-- Opening Marker --
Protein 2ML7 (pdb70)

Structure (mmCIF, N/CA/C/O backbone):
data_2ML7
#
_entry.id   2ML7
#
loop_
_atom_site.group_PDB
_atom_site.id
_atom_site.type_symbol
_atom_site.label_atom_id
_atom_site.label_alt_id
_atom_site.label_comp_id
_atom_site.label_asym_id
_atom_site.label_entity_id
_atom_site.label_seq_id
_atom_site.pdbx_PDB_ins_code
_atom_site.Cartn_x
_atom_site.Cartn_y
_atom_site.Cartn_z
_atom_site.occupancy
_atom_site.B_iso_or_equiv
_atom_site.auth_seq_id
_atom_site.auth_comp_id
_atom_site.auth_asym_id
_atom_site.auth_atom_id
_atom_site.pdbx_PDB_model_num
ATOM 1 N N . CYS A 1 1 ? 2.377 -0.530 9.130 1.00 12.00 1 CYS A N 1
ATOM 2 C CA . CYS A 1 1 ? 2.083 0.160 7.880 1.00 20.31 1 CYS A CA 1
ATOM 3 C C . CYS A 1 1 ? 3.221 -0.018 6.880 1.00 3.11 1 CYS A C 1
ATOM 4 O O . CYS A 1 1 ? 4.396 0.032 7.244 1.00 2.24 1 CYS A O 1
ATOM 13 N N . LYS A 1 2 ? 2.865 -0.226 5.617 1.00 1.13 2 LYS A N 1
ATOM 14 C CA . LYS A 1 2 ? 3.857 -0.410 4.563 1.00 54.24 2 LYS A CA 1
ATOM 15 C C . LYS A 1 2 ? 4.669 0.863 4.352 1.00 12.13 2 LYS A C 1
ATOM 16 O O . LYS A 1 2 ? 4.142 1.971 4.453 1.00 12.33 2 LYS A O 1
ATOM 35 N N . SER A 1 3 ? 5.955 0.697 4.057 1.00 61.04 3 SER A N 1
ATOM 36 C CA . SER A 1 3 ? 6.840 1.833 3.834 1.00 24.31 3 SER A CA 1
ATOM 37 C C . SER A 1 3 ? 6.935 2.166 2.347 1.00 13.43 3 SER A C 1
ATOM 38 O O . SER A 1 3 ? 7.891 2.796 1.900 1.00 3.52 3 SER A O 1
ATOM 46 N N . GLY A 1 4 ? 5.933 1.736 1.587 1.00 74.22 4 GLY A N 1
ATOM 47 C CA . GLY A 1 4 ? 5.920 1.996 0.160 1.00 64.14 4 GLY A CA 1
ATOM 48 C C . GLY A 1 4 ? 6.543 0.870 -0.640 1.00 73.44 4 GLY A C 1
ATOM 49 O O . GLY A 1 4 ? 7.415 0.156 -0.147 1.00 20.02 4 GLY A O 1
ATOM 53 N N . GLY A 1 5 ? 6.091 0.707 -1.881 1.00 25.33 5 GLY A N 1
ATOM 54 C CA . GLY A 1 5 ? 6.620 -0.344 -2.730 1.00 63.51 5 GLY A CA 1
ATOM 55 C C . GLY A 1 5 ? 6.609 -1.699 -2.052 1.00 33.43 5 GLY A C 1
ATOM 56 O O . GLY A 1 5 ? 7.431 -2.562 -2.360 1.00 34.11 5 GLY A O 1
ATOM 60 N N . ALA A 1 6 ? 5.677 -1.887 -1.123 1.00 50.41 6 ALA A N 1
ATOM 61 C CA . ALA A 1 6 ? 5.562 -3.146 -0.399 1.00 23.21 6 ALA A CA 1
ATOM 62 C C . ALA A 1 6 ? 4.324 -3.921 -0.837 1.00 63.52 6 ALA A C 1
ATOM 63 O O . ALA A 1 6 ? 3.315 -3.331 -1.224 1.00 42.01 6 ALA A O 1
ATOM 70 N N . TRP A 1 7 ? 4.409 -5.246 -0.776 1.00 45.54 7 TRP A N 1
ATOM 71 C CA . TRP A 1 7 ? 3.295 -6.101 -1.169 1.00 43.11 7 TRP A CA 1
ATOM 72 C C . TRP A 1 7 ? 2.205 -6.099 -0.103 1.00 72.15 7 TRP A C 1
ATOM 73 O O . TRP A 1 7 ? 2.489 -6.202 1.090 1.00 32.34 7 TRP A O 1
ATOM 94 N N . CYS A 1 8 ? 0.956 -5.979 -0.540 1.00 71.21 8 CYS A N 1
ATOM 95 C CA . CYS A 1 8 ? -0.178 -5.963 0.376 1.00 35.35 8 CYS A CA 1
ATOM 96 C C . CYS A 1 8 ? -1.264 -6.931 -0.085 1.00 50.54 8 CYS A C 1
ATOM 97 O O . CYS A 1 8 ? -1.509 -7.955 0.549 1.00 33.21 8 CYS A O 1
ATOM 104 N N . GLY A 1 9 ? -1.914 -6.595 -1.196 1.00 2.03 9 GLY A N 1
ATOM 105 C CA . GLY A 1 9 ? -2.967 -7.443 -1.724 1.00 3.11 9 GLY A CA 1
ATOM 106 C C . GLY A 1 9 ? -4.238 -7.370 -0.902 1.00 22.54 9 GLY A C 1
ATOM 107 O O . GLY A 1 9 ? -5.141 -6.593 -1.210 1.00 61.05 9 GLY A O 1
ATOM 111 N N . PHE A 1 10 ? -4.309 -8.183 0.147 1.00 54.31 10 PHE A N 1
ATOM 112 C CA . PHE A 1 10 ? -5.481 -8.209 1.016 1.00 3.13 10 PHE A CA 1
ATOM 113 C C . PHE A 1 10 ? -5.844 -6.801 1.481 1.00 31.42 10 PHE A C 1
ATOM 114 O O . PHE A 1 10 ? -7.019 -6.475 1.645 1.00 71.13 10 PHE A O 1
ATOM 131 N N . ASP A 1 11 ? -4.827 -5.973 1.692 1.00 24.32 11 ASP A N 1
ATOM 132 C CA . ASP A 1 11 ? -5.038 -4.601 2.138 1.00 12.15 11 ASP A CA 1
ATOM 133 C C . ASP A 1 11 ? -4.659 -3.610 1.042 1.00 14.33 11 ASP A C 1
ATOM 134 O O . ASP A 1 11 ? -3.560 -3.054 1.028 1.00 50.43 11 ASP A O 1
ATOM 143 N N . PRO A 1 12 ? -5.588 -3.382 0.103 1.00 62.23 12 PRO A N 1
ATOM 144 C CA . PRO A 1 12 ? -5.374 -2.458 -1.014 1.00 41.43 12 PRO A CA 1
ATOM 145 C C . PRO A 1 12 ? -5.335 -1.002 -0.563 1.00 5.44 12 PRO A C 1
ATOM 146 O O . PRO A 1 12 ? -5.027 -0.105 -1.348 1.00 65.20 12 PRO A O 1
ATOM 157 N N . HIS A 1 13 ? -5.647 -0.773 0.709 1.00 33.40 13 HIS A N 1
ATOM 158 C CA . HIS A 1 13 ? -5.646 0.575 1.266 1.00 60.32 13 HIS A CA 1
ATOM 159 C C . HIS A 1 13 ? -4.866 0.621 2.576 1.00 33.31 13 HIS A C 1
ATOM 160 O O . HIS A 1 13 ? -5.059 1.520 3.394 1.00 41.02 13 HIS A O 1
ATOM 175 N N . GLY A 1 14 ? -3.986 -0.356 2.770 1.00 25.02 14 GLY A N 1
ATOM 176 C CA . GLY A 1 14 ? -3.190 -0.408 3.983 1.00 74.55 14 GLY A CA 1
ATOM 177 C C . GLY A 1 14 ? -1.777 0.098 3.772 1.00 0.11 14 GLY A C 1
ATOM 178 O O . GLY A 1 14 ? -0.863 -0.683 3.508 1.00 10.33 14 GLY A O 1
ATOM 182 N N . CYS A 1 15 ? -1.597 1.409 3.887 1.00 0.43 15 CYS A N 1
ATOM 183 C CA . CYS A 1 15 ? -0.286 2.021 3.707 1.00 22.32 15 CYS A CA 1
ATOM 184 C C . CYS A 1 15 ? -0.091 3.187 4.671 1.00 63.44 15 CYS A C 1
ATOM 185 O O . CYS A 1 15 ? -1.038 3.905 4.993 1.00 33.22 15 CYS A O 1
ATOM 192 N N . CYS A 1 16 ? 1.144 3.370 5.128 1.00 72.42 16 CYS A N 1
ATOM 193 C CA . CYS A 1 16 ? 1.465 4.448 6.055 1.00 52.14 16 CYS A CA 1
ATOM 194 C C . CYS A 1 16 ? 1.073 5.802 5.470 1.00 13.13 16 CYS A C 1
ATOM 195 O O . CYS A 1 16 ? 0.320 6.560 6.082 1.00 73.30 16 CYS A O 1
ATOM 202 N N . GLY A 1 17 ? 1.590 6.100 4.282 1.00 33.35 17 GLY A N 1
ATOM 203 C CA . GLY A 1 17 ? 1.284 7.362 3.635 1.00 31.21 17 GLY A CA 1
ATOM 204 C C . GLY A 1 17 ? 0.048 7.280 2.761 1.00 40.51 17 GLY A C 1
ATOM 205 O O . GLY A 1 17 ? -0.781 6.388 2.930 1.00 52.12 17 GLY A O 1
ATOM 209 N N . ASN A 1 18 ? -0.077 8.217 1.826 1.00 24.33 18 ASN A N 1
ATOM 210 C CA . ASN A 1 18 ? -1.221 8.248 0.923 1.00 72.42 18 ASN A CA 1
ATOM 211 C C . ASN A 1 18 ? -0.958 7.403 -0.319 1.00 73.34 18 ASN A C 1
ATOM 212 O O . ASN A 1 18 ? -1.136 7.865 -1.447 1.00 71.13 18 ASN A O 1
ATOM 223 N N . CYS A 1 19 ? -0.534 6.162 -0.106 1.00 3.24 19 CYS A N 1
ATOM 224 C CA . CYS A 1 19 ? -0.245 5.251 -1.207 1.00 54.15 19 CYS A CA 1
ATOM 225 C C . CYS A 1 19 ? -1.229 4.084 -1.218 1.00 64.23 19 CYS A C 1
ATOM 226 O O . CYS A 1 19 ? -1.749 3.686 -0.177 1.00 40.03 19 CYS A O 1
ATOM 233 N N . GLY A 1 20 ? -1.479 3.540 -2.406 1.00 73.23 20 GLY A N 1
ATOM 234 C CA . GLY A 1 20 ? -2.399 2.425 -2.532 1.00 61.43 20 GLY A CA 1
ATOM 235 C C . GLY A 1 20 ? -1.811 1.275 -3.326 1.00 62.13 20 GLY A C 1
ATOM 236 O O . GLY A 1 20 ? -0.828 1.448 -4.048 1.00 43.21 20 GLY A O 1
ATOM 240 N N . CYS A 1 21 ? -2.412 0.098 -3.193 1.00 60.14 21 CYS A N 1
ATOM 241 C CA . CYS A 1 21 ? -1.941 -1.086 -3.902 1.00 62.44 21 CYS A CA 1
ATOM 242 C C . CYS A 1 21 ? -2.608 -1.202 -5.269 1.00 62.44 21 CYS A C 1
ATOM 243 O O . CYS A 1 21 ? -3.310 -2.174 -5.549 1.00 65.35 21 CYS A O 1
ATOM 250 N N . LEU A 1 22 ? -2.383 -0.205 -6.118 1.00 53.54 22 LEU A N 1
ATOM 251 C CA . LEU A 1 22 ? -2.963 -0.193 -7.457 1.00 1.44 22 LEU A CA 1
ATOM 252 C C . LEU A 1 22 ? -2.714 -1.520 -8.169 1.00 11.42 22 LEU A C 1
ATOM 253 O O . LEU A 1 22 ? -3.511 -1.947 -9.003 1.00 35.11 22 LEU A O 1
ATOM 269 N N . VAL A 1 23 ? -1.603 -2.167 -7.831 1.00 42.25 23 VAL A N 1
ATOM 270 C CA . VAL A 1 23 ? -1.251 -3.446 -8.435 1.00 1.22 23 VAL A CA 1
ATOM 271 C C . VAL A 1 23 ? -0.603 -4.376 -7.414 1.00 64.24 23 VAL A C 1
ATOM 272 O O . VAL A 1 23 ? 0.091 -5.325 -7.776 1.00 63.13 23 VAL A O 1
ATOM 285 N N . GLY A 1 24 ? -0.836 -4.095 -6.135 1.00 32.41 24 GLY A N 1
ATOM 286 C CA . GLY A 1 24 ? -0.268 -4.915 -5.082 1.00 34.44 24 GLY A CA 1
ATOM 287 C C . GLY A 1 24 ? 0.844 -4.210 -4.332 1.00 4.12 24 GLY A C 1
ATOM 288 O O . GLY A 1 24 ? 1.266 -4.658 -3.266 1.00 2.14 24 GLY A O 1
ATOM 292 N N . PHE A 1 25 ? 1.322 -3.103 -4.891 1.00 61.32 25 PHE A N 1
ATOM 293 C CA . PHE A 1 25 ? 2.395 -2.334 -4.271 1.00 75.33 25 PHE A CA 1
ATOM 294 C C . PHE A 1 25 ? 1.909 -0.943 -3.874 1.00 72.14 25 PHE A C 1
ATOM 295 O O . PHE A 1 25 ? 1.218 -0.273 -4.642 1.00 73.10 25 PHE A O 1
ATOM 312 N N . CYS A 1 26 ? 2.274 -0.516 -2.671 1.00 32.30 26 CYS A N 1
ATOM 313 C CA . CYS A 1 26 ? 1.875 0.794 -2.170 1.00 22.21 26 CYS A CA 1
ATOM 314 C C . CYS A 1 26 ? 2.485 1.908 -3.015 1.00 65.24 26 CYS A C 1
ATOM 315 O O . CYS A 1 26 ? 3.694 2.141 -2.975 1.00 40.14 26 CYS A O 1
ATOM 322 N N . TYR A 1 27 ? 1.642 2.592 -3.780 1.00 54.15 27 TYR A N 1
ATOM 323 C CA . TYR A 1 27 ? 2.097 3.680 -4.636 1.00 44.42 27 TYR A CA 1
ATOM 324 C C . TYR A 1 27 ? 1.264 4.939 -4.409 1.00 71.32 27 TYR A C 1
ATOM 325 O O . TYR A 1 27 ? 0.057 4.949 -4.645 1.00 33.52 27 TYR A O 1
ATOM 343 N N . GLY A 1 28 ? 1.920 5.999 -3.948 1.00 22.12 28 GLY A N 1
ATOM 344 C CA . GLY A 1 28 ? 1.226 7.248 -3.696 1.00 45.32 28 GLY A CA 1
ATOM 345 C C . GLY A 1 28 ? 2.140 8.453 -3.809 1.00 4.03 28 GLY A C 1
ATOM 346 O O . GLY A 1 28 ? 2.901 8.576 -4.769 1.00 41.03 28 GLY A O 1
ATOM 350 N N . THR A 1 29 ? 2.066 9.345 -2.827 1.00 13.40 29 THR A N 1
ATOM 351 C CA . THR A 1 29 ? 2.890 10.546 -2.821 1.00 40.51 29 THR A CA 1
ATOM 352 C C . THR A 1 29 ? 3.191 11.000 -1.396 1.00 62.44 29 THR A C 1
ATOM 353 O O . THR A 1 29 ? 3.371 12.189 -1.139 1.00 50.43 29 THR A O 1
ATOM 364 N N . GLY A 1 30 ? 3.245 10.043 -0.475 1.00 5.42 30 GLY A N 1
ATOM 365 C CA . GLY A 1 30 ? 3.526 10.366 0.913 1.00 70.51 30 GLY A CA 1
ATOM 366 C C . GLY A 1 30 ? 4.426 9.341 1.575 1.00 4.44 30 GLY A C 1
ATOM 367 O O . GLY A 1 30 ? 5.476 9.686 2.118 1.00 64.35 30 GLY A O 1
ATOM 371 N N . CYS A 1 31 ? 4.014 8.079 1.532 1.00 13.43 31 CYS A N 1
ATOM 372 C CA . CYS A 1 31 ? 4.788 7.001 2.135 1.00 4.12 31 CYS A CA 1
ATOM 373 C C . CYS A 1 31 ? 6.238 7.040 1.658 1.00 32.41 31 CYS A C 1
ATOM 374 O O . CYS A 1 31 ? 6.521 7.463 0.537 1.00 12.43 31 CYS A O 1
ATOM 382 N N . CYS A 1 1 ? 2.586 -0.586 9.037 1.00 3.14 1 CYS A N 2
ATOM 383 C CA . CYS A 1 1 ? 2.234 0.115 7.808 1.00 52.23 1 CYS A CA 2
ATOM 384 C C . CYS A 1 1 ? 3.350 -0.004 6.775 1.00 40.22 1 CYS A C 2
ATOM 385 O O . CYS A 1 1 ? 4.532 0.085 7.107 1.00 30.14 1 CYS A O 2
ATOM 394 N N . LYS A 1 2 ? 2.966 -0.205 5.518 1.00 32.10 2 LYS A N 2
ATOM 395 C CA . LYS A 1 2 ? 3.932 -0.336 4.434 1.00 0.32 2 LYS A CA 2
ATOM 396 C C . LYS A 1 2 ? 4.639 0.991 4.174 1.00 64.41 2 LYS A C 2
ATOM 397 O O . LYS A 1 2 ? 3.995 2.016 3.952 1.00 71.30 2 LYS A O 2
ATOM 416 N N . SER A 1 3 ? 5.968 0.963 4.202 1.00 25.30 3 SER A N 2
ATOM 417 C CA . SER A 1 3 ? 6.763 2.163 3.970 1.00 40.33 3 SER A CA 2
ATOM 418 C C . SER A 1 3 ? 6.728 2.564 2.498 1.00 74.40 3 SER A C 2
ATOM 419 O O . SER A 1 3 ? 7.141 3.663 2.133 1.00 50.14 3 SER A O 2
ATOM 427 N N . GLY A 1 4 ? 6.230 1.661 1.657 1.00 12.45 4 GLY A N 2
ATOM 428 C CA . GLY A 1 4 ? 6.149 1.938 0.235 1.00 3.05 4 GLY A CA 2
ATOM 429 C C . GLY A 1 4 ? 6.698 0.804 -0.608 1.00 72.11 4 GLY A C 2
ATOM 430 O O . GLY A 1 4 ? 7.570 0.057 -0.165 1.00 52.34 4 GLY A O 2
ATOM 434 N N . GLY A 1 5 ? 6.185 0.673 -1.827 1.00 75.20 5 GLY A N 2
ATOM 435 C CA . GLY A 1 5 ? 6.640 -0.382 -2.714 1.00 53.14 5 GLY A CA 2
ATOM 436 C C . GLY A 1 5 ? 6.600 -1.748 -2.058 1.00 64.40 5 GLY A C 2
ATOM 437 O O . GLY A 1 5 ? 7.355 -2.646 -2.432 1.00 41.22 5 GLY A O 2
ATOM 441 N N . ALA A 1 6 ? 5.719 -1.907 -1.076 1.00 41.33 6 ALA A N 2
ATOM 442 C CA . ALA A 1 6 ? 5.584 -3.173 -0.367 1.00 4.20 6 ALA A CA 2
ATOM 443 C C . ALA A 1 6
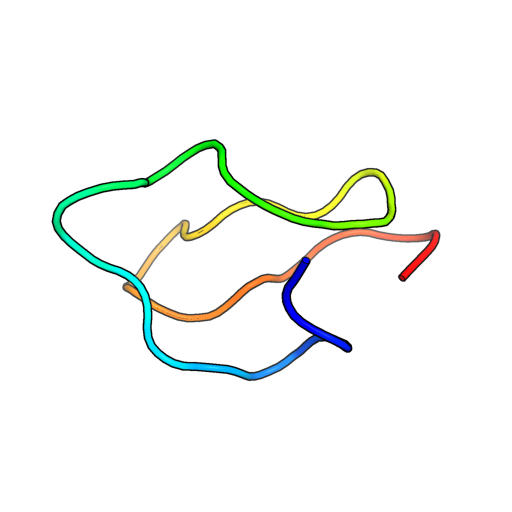 ? 4.346 -3.932 -0.830 1.00 54.34 6 ALA A C 2
ATOM 444 O O . ALA A 1 6 ? 3.361 -3.329 -1.258 1.00 71.22 6 ALA A O 2
ATOM 451 N N . TRP A 1 7 ? 4.401 -5.255 -0.741 1.00 73.22 7 TRP A N 2
ATOM 452 C CA . TRP A 1 7 ? 3.283 -6.097 -1.152 1.00 53.52 7 TRP A CA 2
ATOM 453 C C . TRP A 1 7 ? 2.187 -6.101 -0.091 1.00 74.22 7 TRP A C 2
ATOM 454 O O . TRP A 1 7 ? 2.465 -6.208 1.103 1.00 12.14 7 TRP A O 2
ATOM 475 N N . CYS A 1 8 ? 0.939 -5.984 -0.535 1.00 22.10 8 CYS A N 2
ATOM 476 C CA . CYS A 1 8 ? -0.199 -5.974 0.375 1.00 34.44 8 CYS A CA 2
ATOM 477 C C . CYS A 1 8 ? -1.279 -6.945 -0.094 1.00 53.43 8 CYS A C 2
-- Closing Marker --
[WHAT IS EXPECTED]
Beginning at the line that contains "ATOM 452 C CA", reproduce every line down to the last line of the entries above, exactly and only those.

[EXERCISE SOLUTION]
ATOM 452 C CA . TRP A 1 7 ? 3.283 -6.097 -1.152 1.00 53.52 7 TRP A CA 2
ATOM 453 C C . TRP A 1 7 ? 2.187 -6.101 -0.091 1.00 74.22 7 TRP A C 2
ATOM 454 O O . TRP A 1 7 ? 2.465 -6.208 1.103 1.00 12.14 7 TRP A O 2
ATOM 475 N N . CYS A 1 8 ? 0.939 -5.984 -0.535 1.00 22.10 8 CYS A N 2
ATOM 476 C CA . CYS A 1 8 ? -0.199 -5.974 0.375 1.00 34.44 8 CYS A CA 2
ATOM 477 C C . CYS A 1 8 ? -1.279 -6.945 -0.094 1.00 53.43 8 CYS A C 2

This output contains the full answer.